> [BRIEF]: Look through the data below for the line with "ATOM 134 C C" and the line with "ATOM 150 C CA", then output those two and all lines in between, exactly as written.
··· PROVIDED RECORDS
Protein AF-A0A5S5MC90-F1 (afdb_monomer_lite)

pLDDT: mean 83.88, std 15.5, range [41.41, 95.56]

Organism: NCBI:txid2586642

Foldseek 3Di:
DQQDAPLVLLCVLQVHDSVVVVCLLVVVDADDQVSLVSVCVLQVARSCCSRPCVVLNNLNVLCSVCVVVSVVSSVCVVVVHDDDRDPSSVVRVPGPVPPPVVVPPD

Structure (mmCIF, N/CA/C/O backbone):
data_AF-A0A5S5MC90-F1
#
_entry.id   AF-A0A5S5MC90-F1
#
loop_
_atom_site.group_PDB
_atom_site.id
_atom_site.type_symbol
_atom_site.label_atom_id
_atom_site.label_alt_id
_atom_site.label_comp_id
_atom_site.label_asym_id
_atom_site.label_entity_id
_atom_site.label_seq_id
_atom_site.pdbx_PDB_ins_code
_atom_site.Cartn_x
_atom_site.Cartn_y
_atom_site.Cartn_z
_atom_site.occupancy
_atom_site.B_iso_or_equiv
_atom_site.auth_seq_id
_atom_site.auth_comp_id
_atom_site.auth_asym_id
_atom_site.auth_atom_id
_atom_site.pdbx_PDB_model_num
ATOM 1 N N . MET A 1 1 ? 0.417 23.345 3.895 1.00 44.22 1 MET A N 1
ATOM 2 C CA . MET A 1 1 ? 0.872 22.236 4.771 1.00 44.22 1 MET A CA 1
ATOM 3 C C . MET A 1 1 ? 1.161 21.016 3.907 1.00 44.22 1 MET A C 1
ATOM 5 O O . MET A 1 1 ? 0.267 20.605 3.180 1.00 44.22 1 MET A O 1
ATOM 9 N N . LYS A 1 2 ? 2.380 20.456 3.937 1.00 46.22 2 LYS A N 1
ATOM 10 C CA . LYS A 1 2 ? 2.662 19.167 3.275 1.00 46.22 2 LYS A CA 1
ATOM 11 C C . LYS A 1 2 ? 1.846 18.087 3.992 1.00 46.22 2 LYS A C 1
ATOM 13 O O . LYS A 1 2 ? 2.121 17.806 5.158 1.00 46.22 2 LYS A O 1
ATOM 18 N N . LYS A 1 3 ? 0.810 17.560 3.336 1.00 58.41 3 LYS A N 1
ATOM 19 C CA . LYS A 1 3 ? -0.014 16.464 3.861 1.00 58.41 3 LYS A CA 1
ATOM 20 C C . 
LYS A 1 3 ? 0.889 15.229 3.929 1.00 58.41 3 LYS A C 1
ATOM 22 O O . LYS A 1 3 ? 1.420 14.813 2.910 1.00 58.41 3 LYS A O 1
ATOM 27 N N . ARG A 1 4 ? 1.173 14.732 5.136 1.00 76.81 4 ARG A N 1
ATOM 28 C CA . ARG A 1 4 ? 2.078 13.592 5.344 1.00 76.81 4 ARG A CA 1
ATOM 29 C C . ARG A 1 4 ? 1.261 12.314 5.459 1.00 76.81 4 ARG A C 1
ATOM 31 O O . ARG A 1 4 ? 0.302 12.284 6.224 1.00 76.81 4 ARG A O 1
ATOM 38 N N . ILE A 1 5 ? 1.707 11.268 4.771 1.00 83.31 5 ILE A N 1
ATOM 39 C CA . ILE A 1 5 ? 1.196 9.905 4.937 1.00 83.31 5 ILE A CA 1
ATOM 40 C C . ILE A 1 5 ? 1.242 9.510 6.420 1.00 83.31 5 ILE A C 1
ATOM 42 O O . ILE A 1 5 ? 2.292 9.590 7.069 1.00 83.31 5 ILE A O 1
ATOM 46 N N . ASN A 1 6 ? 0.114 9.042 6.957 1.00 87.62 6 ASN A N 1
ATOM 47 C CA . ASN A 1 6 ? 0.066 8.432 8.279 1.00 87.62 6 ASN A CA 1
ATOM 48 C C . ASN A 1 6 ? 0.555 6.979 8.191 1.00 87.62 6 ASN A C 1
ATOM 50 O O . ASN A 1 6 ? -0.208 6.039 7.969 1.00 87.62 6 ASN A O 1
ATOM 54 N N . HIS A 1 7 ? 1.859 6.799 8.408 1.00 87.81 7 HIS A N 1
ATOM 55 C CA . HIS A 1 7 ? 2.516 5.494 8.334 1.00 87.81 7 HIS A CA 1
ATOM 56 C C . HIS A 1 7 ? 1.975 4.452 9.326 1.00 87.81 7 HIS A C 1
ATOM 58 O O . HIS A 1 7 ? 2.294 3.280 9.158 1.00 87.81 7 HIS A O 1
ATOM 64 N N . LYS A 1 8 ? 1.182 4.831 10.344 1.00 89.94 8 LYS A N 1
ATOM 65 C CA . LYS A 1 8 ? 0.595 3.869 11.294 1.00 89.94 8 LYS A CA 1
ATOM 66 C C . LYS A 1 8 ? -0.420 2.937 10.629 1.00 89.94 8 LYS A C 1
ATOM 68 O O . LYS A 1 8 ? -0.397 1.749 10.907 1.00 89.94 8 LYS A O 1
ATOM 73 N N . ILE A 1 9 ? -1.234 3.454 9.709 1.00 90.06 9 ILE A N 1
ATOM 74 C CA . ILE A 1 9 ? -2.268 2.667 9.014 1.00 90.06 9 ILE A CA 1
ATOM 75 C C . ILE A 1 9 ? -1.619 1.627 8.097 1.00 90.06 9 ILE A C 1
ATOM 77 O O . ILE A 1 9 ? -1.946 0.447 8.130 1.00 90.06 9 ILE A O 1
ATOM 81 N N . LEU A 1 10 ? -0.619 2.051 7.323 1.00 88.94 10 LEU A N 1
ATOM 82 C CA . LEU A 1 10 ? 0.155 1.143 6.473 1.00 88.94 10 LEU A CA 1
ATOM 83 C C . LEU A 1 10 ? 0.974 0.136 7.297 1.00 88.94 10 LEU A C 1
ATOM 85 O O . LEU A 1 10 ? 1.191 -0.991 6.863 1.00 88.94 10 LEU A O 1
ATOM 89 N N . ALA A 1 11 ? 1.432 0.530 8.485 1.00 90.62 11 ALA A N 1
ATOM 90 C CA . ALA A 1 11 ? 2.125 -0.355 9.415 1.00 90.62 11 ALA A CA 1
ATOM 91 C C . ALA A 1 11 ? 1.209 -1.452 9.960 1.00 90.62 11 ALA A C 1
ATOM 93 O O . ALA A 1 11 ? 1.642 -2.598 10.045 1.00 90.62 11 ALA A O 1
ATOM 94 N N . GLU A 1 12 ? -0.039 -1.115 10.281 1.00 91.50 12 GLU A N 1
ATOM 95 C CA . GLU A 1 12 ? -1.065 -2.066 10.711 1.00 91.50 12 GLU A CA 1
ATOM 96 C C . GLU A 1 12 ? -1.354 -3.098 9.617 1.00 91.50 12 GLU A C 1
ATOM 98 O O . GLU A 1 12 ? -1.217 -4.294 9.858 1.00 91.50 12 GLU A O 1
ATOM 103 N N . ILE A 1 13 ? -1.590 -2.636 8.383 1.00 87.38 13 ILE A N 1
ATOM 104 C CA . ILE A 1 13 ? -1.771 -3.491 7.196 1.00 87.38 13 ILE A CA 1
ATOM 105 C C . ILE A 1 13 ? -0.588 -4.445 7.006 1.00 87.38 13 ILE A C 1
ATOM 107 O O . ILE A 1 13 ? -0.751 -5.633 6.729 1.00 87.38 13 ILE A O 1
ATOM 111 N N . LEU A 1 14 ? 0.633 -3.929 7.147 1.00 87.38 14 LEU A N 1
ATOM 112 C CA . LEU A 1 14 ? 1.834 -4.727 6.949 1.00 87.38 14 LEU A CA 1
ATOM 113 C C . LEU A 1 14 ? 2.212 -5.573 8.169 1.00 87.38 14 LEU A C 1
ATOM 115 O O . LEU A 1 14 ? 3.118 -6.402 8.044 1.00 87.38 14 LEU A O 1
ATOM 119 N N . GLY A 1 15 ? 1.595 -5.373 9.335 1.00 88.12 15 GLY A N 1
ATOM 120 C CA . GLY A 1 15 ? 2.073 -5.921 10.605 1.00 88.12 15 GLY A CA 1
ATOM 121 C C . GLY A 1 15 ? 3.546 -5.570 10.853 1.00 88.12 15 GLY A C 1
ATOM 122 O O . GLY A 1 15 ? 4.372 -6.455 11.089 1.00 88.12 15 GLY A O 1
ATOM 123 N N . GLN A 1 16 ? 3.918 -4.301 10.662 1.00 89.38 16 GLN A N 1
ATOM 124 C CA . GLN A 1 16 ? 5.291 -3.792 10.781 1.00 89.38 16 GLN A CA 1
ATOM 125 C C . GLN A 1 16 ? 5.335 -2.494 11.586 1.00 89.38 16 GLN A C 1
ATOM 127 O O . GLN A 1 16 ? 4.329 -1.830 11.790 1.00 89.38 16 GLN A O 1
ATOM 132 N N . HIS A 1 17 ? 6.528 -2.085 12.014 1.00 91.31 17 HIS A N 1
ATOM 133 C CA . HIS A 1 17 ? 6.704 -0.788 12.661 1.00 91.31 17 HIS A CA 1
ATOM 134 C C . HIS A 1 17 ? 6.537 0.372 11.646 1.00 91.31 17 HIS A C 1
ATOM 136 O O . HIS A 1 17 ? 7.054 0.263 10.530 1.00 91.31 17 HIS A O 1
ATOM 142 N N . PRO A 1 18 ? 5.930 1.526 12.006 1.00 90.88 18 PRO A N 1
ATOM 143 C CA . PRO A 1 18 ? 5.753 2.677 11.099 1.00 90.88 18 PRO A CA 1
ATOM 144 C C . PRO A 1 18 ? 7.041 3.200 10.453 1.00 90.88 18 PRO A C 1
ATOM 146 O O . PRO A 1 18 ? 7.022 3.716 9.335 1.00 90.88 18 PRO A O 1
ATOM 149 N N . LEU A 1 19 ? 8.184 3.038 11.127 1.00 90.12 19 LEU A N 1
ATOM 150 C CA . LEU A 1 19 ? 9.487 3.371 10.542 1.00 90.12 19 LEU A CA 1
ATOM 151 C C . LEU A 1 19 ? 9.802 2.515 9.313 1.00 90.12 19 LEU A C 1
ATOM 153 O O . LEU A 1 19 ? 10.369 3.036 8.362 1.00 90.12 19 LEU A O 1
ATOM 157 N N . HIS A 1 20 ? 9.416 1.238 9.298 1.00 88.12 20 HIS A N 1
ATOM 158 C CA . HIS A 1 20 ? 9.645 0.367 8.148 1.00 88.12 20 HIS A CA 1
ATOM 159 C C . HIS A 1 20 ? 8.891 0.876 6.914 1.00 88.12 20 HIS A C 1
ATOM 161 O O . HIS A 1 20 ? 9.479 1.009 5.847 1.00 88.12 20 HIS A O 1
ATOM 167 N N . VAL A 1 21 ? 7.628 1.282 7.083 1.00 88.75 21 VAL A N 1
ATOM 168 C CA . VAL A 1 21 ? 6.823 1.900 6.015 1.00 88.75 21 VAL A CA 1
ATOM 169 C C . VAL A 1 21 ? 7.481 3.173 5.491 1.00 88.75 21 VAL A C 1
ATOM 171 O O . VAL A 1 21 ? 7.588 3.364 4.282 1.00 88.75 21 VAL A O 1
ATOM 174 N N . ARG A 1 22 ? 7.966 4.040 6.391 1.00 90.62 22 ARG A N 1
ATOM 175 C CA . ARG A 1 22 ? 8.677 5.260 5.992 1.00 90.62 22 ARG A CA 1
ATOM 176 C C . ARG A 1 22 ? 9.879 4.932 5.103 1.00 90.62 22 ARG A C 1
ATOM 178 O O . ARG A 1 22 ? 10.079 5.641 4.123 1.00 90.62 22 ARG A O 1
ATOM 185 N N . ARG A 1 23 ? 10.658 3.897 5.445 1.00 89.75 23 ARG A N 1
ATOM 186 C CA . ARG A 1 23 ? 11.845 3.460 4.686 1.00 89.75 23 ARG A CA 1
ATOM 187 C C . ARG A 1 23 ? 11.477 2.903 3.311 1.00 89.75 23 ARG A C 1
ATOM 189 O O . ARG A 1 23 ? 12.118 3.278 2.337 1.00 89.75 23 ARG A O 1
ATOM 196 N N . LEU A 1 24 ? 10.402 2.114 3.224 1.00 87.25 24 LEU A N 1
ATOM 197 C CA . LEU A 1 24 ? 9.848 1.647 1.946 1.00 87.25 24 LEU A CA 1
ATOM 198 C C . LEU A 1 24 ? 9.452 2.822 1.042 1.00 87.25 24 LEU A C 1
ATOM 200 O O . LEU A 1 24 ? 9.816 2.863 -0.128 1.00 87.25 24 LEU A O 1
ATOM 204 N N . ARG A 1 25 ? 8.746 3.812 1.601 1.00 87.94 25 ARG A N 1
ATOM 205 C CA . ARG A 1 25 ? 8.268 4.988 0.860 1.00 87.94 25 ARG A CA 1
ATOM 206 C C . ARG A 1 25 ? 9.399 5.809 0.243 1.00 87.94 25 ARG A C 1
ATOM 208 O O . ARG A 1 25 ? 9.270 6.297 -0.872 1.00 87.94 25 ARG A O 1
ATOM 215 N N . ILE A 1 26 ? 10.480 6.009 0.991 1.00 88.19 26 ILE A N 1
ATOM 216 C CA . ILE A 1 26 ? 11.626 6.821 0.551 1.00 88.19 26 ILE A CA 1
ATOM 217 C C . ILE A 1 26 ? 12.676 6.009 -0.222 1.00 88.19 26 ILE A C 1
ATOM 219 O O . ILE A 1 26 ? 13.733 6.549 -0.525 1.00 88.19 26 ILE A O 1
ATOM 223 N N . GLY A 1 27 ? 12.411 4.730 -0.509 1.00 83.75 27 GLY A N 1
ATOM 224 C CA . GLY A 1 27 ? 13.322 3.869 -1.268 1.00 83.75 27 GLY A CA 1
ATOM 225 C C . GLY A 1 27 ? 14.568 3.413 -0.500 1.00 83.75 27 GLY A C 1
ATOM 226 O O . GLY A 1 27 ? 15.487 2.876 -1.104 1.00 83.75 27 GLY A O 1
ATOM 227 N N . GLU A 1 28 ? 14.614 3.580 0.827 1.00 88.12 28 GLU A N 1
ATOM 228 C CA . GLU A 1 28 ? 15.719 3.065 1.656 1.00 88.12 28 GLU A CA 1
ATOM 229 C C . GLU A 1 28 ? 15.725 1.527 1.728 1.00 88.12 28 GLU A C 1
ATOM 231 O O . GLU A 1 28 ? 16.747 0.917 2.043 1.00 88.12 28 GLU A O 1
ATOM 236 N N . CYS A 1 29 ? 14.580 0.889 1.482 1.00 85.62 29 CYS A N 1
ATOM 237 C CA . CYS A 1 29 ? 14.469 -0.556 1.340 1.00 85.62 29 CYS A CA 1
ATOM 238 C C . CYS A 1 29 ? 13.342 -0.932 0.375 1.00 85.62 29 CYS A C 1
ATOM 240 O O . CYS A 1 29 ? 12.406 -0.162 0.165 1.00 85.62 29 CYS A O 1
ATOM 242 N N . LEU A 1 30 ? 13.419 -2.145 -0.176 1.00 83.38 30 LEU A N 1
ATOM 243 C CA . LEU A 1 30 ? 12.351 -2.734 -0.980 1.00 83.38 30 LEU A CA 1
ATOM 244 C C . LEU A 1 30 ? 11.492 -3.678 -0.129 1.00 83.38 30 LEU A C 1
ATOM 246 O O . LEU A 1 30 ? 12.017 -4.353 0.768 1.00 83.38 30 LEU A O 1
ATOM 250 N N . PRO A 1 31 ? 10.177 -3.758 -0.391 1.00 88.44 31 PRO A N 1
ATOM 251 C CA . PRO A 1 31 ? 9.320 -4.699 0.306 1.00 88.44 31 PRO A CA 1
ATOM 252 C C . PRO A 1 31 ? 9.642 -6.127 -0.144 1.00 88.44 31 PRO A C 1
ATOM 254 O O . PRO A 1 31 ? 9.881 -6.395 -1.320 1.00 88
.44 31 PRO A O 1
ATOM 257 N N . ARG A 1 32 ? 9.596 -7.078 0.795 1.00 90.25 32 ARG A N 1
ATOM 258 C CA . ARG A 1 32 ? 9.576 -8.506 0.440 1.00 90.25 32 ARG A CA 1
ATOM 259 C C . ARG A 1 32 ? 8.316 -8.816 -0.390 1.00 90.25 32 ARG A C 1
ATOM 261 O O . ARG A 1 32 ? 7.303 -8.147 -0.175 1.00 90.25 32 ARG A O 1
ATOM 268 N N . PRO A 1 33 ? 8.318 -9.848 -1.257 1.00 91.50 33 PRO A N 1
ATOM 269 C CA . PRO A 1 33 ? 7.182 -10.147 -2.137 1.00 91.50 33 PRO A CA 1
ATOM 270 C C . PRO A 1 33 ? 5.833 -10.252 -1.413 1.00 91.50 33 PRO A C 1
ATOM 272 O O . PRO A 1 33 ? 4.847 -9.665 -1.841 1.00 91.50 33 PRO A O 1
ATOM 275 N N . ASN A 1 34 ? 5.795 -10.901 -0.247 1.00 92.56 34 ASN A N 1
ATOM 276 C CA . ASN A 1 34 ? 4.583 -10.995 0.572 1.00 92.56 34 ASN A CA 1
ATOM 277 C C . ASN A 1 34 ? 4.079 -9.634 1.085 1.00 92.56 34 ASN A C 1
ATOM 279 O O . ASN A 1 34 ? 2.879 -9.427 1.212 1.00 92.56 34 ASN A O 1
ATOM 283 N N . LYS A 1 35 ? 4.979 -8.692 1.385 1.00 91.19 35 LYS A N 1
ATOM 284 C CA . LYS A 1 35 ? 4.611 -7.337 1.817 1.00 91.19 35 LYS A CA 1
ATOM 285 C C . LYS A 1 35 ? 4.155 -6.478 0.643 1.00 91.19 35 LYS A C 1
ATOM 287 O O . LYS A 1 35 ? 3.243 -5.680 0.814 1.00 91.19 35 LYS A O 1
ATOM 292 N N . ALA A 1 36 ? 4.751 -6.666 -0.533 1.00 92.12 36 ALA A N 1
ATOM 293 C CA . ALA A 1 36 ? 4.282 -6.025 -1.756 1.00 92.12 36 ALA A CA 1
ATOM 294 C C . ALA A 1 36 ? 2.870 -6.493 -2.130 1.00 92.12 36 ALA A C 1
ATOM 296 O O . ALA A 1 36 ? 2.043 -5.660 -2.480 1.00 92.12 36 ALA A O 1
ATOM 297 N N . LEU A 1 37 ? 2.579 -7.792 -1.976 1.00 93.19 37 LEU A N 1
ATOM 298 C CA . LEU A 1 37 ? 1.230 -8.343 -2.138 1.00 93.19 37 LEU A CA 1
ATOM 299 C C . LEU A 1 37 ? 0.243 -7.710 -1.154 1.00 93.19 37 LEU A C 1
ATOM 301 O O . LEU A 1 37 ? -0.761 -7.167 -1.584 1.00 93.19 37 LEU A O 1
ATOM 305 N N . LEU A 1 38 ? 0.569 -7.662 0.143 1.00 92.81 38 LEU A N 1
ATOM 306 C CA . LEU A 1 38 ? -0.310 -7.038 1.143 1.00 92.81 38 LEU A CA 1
······
> [RESULT FOR THIS TASK]:
ATOM 134 C C . HIS A 1 17 ? 6.537 0.372 11.646 1.00 91.31 17 HIS A C 1
ATOM 136 O O . HIS A 1 17 ? 7.054 0.263 10.530 1.00 91.31 17 HIS A O 1
ATOM 142 N N . PRO A 1 18 ? 5.930 1.526 12.006 1.00 90.88 18 PRO A N 1
ATOM 143 C CA . PRO A 1 18 ? 5.753 2.677 11.099 1.00 90.88 18 PRO A CA 1
ATOM 144 C C . PRO A 1 18 ? 7.041 3.200 10.453 1.00 90.88 18 PRO A C 1
ATOM 146 O O . PRO A 1 18 ? 7.022 3.716 9.335 1.00 90.88 18 PRO A O 1
ATOM 149 N N . LEU A 1 19 ? 8.184 3.038 11.127 1.00 90.12 19 LEU A N 1
ATOM 150 C CA . LEU A 1 19 ? 9.487 3.371 10.542 1.00 90.12 19 LEU A CA 1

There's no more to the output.